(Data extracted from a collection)
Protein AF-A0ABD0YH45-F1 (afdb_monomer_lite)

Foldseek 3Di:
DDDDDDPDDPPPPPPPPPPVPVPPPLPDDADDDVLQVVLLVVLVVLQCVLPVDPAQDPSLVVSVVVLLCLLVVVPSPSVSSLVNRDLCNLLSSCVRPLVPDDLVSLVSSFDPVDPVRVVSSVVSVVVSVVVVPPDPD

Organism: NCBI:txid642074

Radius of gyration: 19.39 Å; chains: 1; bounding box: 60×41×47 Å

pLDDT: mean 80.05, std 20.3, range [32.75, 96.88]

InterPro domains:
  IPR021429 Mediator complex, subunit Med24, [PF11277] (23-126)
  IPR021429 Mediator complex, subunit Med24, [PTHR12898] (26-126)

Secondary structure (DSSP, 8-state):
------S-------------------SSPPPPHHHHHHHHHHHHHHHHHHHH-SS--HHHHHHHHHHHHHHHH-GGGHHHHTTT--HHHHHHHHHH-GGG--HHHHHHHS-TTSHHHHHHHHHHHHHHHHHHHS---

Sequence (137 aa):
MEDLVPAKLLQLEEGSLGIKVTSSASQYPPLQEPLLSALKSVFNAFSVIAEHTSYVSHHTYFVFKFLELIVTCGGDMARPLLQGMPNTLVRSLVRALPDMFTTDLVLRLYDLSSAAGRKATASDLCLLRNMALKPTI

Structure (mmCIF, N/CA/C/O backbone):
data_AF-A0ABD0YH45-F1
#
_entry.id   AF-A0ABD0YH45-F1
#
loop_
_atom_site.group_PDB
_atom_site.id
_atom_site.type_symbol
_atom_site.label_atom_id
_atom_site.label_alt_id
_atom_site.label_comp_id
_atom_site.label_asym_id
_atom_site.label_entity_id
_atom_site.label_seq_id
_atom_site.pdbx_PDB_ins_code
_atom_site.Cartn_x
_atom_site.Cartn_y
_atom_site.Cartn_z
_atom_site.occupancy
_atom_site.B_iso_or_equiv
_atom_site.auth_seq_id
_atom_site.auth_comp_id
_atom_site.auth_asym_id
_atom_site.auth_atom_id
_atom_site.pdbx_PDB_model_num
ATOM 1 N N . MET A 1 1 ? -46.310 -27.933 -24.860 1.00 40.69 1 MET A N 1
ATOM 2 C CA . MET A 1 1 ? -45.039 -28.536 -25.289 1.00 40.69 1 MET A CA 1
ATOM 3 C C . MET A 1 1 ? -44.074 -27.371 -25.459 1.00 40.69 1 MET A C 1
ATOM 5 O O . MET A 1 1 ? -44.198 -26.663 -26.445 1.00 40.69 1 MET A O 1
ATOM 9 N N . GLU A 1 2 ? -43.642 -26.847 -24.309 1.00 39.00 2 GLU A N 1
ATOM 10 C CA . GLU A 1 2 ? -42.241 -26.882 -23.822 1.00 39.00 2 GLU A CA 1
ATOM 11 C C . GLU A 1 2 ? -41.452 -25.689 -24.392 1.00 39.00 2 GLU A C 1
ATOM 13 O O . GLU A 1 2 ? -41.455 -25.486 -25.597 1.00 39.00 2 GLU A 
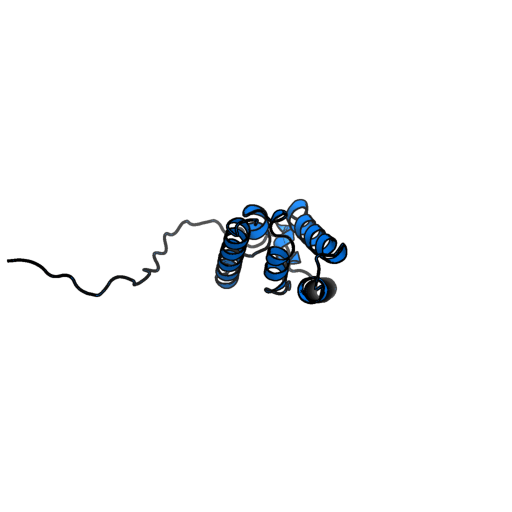O 1
ATOM 18 N N . ASP A 1 3 ? -40.736 -24.836 -23.668 1.00 35.41 3 ASP A N 1
ATOM 19 C CA . ASP A 1 3 ? -40.627 -24.451 -22.254 1.00 35.41 3 ASP A CA 1
ATOM 20 C C . ASP A 1 3 ? -39.802 -23.139 -22.312 1.00 35.41 3 ASP A C 1
ATOM 22 O O . ASP A 1 3 ? -38.792 -23.058 -23.007 1.00 35.41 3 ASP A O 1
ATOM 26 N N . LEU A 1 4 ? -40.360 -21.998 -21.912 1.00 46.38 4 LEU A N 1
ATOM 27 C CA . LEU A 1 4 ? -39.995 -21.269 -20.693 1.00 46.38 4 LEU A CA 1
ATOM 28 C C . LEU A 1 4 ? -38.475 -21.099 -20.446 1.00 46.38 4 LEU A C 1
ATOM 30 O O . LEU A 1 4 ? -37.843 -21.909 -19.777 1.00 46.38 4 LEU A O 1
ATOM 34 N N . VAL A 1 5 ? -37.909 -19.960 -20.863 1.00 46.41 5 VAL A N 1
ATOM 35 C CA . VAL A 1 5 ? -36.661 -19.437 -20.274 1.00 46.41 5 VAL A CA 1
ATOM 36 C C . VAL A 1 5 ? -36.899 -17.987 -19.837 1.00 46.41 5 VAL A C 1
ATOM 38 O O . VAL A 1 5 ? -36.938 -17.090 -20.681 1.00 46.41 5 VAL A O 1
ATOM 41 N N . PRO A 1 6 ? -37.114 -17.717 -18.536 1.00 44.69 6 PRO A N 1
ATOM 42 C CA . PRO A 1 6 ? -37.293 -16.362 -18.046 1.00 44.69 6 PRO A CA 1
ATOM 43 C C . PRO A 1 6 ? -35.947 -15.642 -17.922 1.00 44.69 6 PRO A C 1
ATOM 45 O O . PRO A 1 6 ? -35.009 -16.127 -17.293 1.00 44.69 6 PRO A O 1
ATOM 48 N N . ALA A 1 7 ? -35.892 -14.419 -18.452 1.00 47.69 7 ALA A N 1
ATOM 49 C CA . ALA A 1 7 ? -34.846 -13.440 -18.180 1.00 47.69 7 ALA A CA 1
ATOM 50 C C . ALA A 1 7 ? -34.957 -12.919 -16.735 1.00 47.69 7 ALA A C 1
ATOM 52 O O . ALA A 1 7 ? -35.408 -11.805 -16.485 1.00 47.69 7 ALA A O 1
ATOM 53 N N . LYS A 1 8 ? -34.573 -13.749 -15.769 1.00 48.56 8 LYS A N 1
ATOM 54 C CA . LYS A 1 8 ? -34.272 -13.370 -14.388 1.00 48.56 8 LYS A CA 1
ATOM 55 C C . LYS A 1 8 ? -33.302 -14.406 -13.848 1.00 48.56 8 LYS A C 1
ATOM 57 O O . LYS A 1 8 ? -33.746 -15.513 -13.597 1.00 48.56 8 LYS A O 1
ATOM 62 N N . LEU A 1 9 ? -32.023 -14.054 -13.700 1.00 47.03 9 LEU A N 1
ATOM 63 C CA . LEU A 1 9 ? -31.080 -14.635 -12.727 1.00 47.03 9 LEU A CA 1
ATOM 64 C C . LEU A 1 9 ? -29.681 -14.031 -12.925 1.00 47.03 9 LEU A C 1
ATOM 66 O O . LEU A 1 9 ? -28.788 -14.643 -13.489 1.00 47.03 9 LEU A O 1
ATOM 70 N N . LEU A 1 10 ? -29.507 -12.804 -12.439 1.00 46.94 10 LEU A N 1
ATOM 71 C CA . LEU A 1 10 ? -28.280 -12.367 -11.764 1.00 46.94 10 LEU A CA 1
ATOM 72 C C . LEU A 1 10 ? -28.707 -11.446 -10.610 1.00 46.94 10 LEU A C 1
ATOM 74 O O . LEU A 1 10 ? -28.294 -10.296 -10.501 1.00 46.94 10 LEU A O 1
ATOM 78 N N . GLN A 1 11 ? -29.615 -11.948 -9.770 1.00 38.66 11 GLN A N 1
ATOM 79 C CA . GLN A 1 11 ? -29.688 -11.488 -8.390 1.00 38.66 11 GLN A CA 1
ATOM 80 C C . GLN A 1 11 ? -28.586 -12.249 -7.662 1.00 38.66 11 GLN A C 1
ATOM 82 O O . GLN A 1 11 ? -28.653 -13.469 -7.535 1.00 38.66 11 GLN A O 1
ATOM 87 N N . LEU A 1 12 ? -27.540 -11.534 -7.256 1.00 39.97 12 LEU A N 1
ATOM 88 C CA . LEU A 1 12 ? -26.626 -12.024 -6.236 1.00 39.97 12 LEU A CA 1
ATOM 89 C C . LEU A 1 12 ? -27.455 -12.137 -4.956 1.00 39.97 12 LEU A C 1
ATOM 91 O O . LEU A 1 12 ? -27.700 -11.147 -4.273 1.00 39.97 12 LEU A O 1
ATOM 95 N N . GLU A 1 13 ? -27.978 -13.335 -4.722 1.00 35.81 13 GLU A N 1
ATOM 96 C CA . GLU A 1 13 ? -28.588 -13.736 -3.467 1.00 35.81 13 GLU A CA 1
ATOM 97 C C . GLU A 1 13 ? -27.547 -13.515 -2.365 1.00 35.81 13 GLU A C 1
ATOM 99 O O . GLU A 1 13 ? -26.462 -14.104 -2.382 1.00 35.81 13 GLU A O 1
ATOM 104 N N . GLU A 1 14 ? -27.854 -12.611 -1.434 1.00 44.06 14 GLU A N 1
ATOM 105 C CA . GLU A 1 14 ? -27.120 -12.434 -0.185 1.00 44.06 14 GLU A CA 1
ATOM 106 C C . GLU A 1 14 ? -27.368 -13.661 0.703 1.00 44.06 14 GLU A C 1
ATOM 108 O O . GLU A 1 14 ? -28.087 -13.631 1.699 1.00 44.06 14 GLU A O 1
ATOM 113 N N . GLY A 1 15 ? -26.773 -14.783 0.304 1.00 37.03 15 GLY A N 1
ATOM 114 C CA . GLY A 1 15 ? -26.679 -15.989 1.099 1.00 37.03 15 GLY A CA 1
ATOM 115 C C . GLY A 1 15 ? -25.715 -15.743 2.249 1.00 37.03 15 GLY A C 1
ATOM 116 O O . GLY A 1 15 ? -24.507 -15.948 2.124 1.00 37.03 15 GLY A O 1
ATOM 117 N N . SER A 1 16 ? -26.257 -15.306 3.385 1.00 44.78 16 SER A N 1
ATOM 118 C CA . SER A 1 16 ? -25.588 -15.389 4.681 1.00 44.78 16 SER A CA 1
ATOM 119 C C . SER A 1 16 ? -25.429 -16.865 5.055 1.00 44.78 16 SER A C 1
ATOM 121 O O . SER A 1 16 ? -26.200 -17.435 5.827 1.00 44.78 16 SER A O 1
ATOM 123 N N . LEU A 1 17 ? -24.422 -17.518 4.471 1.00 39.00 17 LEU A N 1
ATOM 124 C CA . LEU A 1 17 ? -23.867 -18.744 5.021 1.00 39.00 17 LEU A CA 1
ATOM 125 C C . LEU A 1 17 ? -23.136 -18.343 6.297 1.00 39.00 17 LEU A C 1
ATOM 127 O O . LEU A 1 17 ? -21.998 -17.874 6.274 1.00 39.00 17 LEU A O 1
ATOM 131 N N . GLY A 1 18 ? -23.848 -18.491 7.413 1.00 40.84 18 GLY A N 1
ATOM 132 C CA . GLY A 1 18 ? -23.343 -18.302 8.760 1.00 40.84 18 GLY A CA 1
ATOM 133 C C . GLY A 1 18 ? -22.238 -19.301 9.083 1.00 40.84 18 GLY A C 1
ATOM 134 O O . GLY A 1 18 ? -22.437 -20.242 9.843 1.00 40.84 18 GLY A O 1
ATOM 1
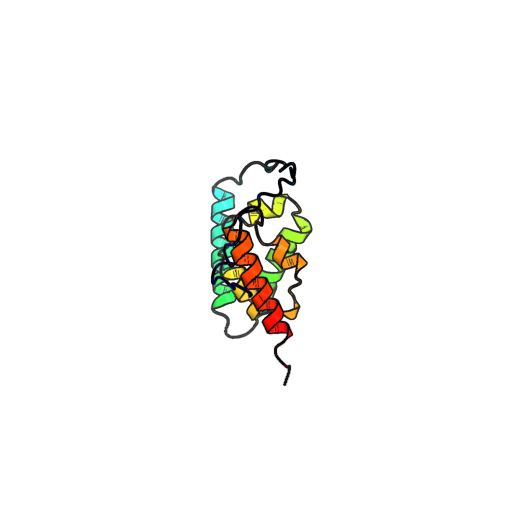35 N N . ILE A 1 19 ? -21.036 -19.055 8.569 1.00 40.84 19 ILE A N 1
ATOM 136 C CA . ILE A 1 19 ? -19.830 -19.416 9.295 1.00 40.84 19 ILE A CA 1
ATOM 137 C C . ILE A 1 19 ? -19.778 -18.414 10.438 1.00 40.84 19 ILE A C 1
ATOM 139 O O . ILE A 1 19 ? -19.453 -17.242 10.246 1.00 40.84 19 ILE A O 1
ATOM 143 N N . LYS A 1 20 ? -20.137 -18.871 11.639 1.00 33.94 20 LYS A N 1
ATOM 144 C CA . LYS A 1 20 ? -19.844 -18.168 12.887 1.00 33.94 20 LYS A CA 1
ATOM 145 C C . LYS A 1 20 ? -18.326 -18.183 13.070 1.00 33.94 20 LYS A C 1
ATOM 147 O O . LYS A 1 20 ? -17.795 -18.916 13.896 1.00 33.94 20 LYS A O 1
ATOM 152 N N . VAL A 1 21 ? -17.623 -17.400 12.250 1.00 39.56 21 VAL A N 1
ATOM 153 C CA . VAL A 1 21 ? -16.270 -16.961 12.550 1.00 39.56 21 VAL A CA 1
ATOM 154 C C . VAL A 1 21 ? -16.436 -16.204 13.849 1.00 39.56 21 VAL A C 1
ATOM 156 O O . VAL A 1 21 ? -17.101 -15.170 13.902 1.00 39.56 21 VAL A O 1
ATOM 159 N N . THR A 1 22 ? -15.914 -16.773 14.925 1.00 32.75 22 THR A N 1
ATOM 160 C CA . THR A 1 22 ? -15.639 -16.037 16.146 1.00 32.75 22 THR A CA 1
ATOM 161 C C . THR A 1 22 ? -14.700 -14.909 15.746 1.00 32.75 22 THR A C 1
ATOM 163 O O . THR A 1 22 ? -13.487 -15.089 15.694 1.00 32.75 22 THR A O 1
ATOM 166 N N . SER A 1 23 ? -15.265 -13.766 15.365 1.00 42.91 23 SER A N 1
ATOM 167 C CA . SER A 1 23 ? -14.530 -12.524 15.251 1.00 42.91 23 SER A CA 1
ATOM 168 C C . SER A 1 23 ? -14.067 -12.225 16.665 1.00 42.91 23 SER A C 1
ATOM 170 O O . SER A 1 23 ? -14.842 -11.727 17.485 1.00 42.91 23 SER A O 1
ATOM 172 N N . SER A 1 24 ? -12.833 -12.612 16.978 1.00 43.38 24 SER A N 1
ATOM 173 C CA . SER A 1 24 ? -12.090 -11.997 18.060 1.00 43.38 24 SER A CA 1
ATOM 174 C C . SER A 1 24 ? -12.141 -10.501 17.775 1.00 43.38 24 SER A C 1
ATOM 176 O O . SER A 1 24 ? -11.489 -9.995 16.862 1.00 43.38 24 SER A O 1
ATOM 178 N N . ALA A 1 25 ? -13.031 -9.804 18.482 1.00 50.25 25 ALA A N 1
ATOM 179 C CA . ALA A 1 25 ? -13.026 -8.357 18.523 1.00 50.25 25 ALA A CA 1
ATOM 180 C C . ALA A 1 25 ? -11.578 -7.948 18.794 1.00 50.25 25 ALA A C 1
ATOM 182 O O . ALA A 1 25 ? -10.968 -8.500 19.710 1.00 50.25 25 ALA A O 1
ATOM 183 N N . SER A 1 26 ? -11.031 -7.092 17.924 1.00 53.41 26 SER A N 1
ATOM 184 C CA . SER A 1 26 ? -9.631 -6.664 17.921 1.00 53.41 26 SER A CA 1
ATOM 185 C C . SER A 1 26 ? -9.115 -6.547 19.356 1.00 53.41 26 SER A C 1
ATOM 187 O O . SER A 1 26 ? -9.522 -5.643 20.081 1.00 53.41 26 SER A O 1
ATOM 189 N N . GLN A 1 27 ? -8.262 -7.487 19.779 1.00 55.59 27 GLN A N 1
ATOM 190 C CA . GLN A 1 27 ? -7.746 -7.590 21.155 1.00 55.59 27 GLN A CA 1
ATOM 191 C C . GLN A 1 27 ? -6.827 -6.419 21.539 1.00 55.59 27 GLN A C 1
ATOM 193 O O . GLN A 1 27 ? -6.278 -6.384 22.638 1.00 55.59 27 GLN A O 1
ATOM 198 N N . TYR A 1 28 ? -6.663 -5.457 20.634 1.00 59.09 28 TYR A N 1
ATOM 199 C CA . TYR A 1 28 ? -5.699 -4.386 20.737 1.00 59.09 28 TYR A CA 1
ATOM 200 C C . TYR A 1 28 ? -6.401 -3.041 20.886 1.00 59.09 28 TYR A C 1
ATOM 202 O O . TYR A 1 28 ? -7.303 -2.732 20.096 1.00 59.09 28 TYR A O 1
ATOM 210 N N . PRO A 1 29 ? -5.999 -2.239 21.889 1.00 67.38 29 PRO A N 1
ATOM 211 C CA . PRO A 1 29 ? -6.553 -0.914 22.088 1.00 67.38 29 PRO A CA 1
ATOM 212 C C . PRO A 1 29 ? -6.309 -0.045 20.844 1.00 67.38 29 PRO A C 1
ATOM 214 O O . PRO A 1 29 ? -5.284 -0.199 20.171 1.00 67.38 29 PRO A O 1
ATOM 217 N N . PRO A 1 30 ? -7.240 0.867 20.522 1.00 71.50 30 PRO A N 1
ATOM 218 C CA . PRO A 1 30 ? -7.080 1.770 19.393 1.00 71.50 30 PRO A CA 1
ATOM 219 C C . PRO A 1 30 ? -5.824 2.634 19.565 1.00 71.50 30 PRO A C 1
ATOM 221 O O . PRO A 1 30 ? -5.466 3.029 20.677 1.00 71.50 30 PRO A O 1
ATOM 224 N N . LEU A 1 31 ? -5.159 2.936 18.448 1.00 80.50 31 LEU A N 1
ATOM 225 C CA . LEU A 1 31 ? -3.997 3.823 18.427 1.00 80.50 31 LEU A CA 1
ATOM 226 C C . LEU A 1 31 ? -4.357 5.213 18.953 1.00 80.50 31 LEU A C 1
ATOM 228 O O . LEU A 1 31 ? -5.384 5.783 18.587 1.00 80.50 31 LEU A O 1
ATOM 232 N N . GLN A 1 32 ? -3.477 5.774 19.780 1.00 86.12 32 GLN A N 1
ATOM 233 C CA . GLN A 1 32 ? -3.648 7.125 20.304 1.00 86.12 32 GLN A CA 1
ATOM 234 C C . GLN A 1 32 ? -3.398 8.188 19.220 1.00 86.12 32 GLN A C 1
ATOM 236 O O . GLN A 1 32 ? -2.567 8.011 18.324 1.00 86.12 32 GLN A O 1
ATOM 241 N N . GLU A 1 33 ? -4.092 9.322 19.346 1.00 83.25 33 GLU A N 1
ATOM 242 C CA . GLU A 1 33 ? -4.092 10.442 18.394 1.00 83.25 33 GLU A CA 1
ATOM 243 C C . GLU A 1 33 ? -2.713 10.942 17.915 1.00 83.25 33 GLU A C 1
ATOM 245 O O . GLU A 1 33 ? -2.584 11.152 16.704 1.00 83.25 33 GLU A O 1
ATOM 250 N N . PRO A 1 34 ? -1.660 11.098 18.753 1.00 88.31 34 PRO A N 1
ATOM 251 C CA . PRO A 1 34 ? -0.384 11.605 18.244 1.00 88.31 34 PRO A CA 1
ATOM 252 C C . PRO A 1 34 ? 0.292 10.614 17.288 1.00 88.31 34 PRO A C 1
ATOM 254 O O . PRO A 1 34 ? 0.844 11.017 16.265 1.00 88.31 34 PRO A O 1
ATOM 257 N N . LEU A 1 35 ? 0.198 9.312 17.568 1.00 89.06 35 LEU A N 1
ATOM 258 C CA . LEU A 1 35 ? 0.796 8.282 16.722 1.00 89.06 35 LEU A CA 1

◆ **What to produce**
Looking at the records above, report how many lines contain the word "subunit". Answer with the number only.

◆ **Response**
2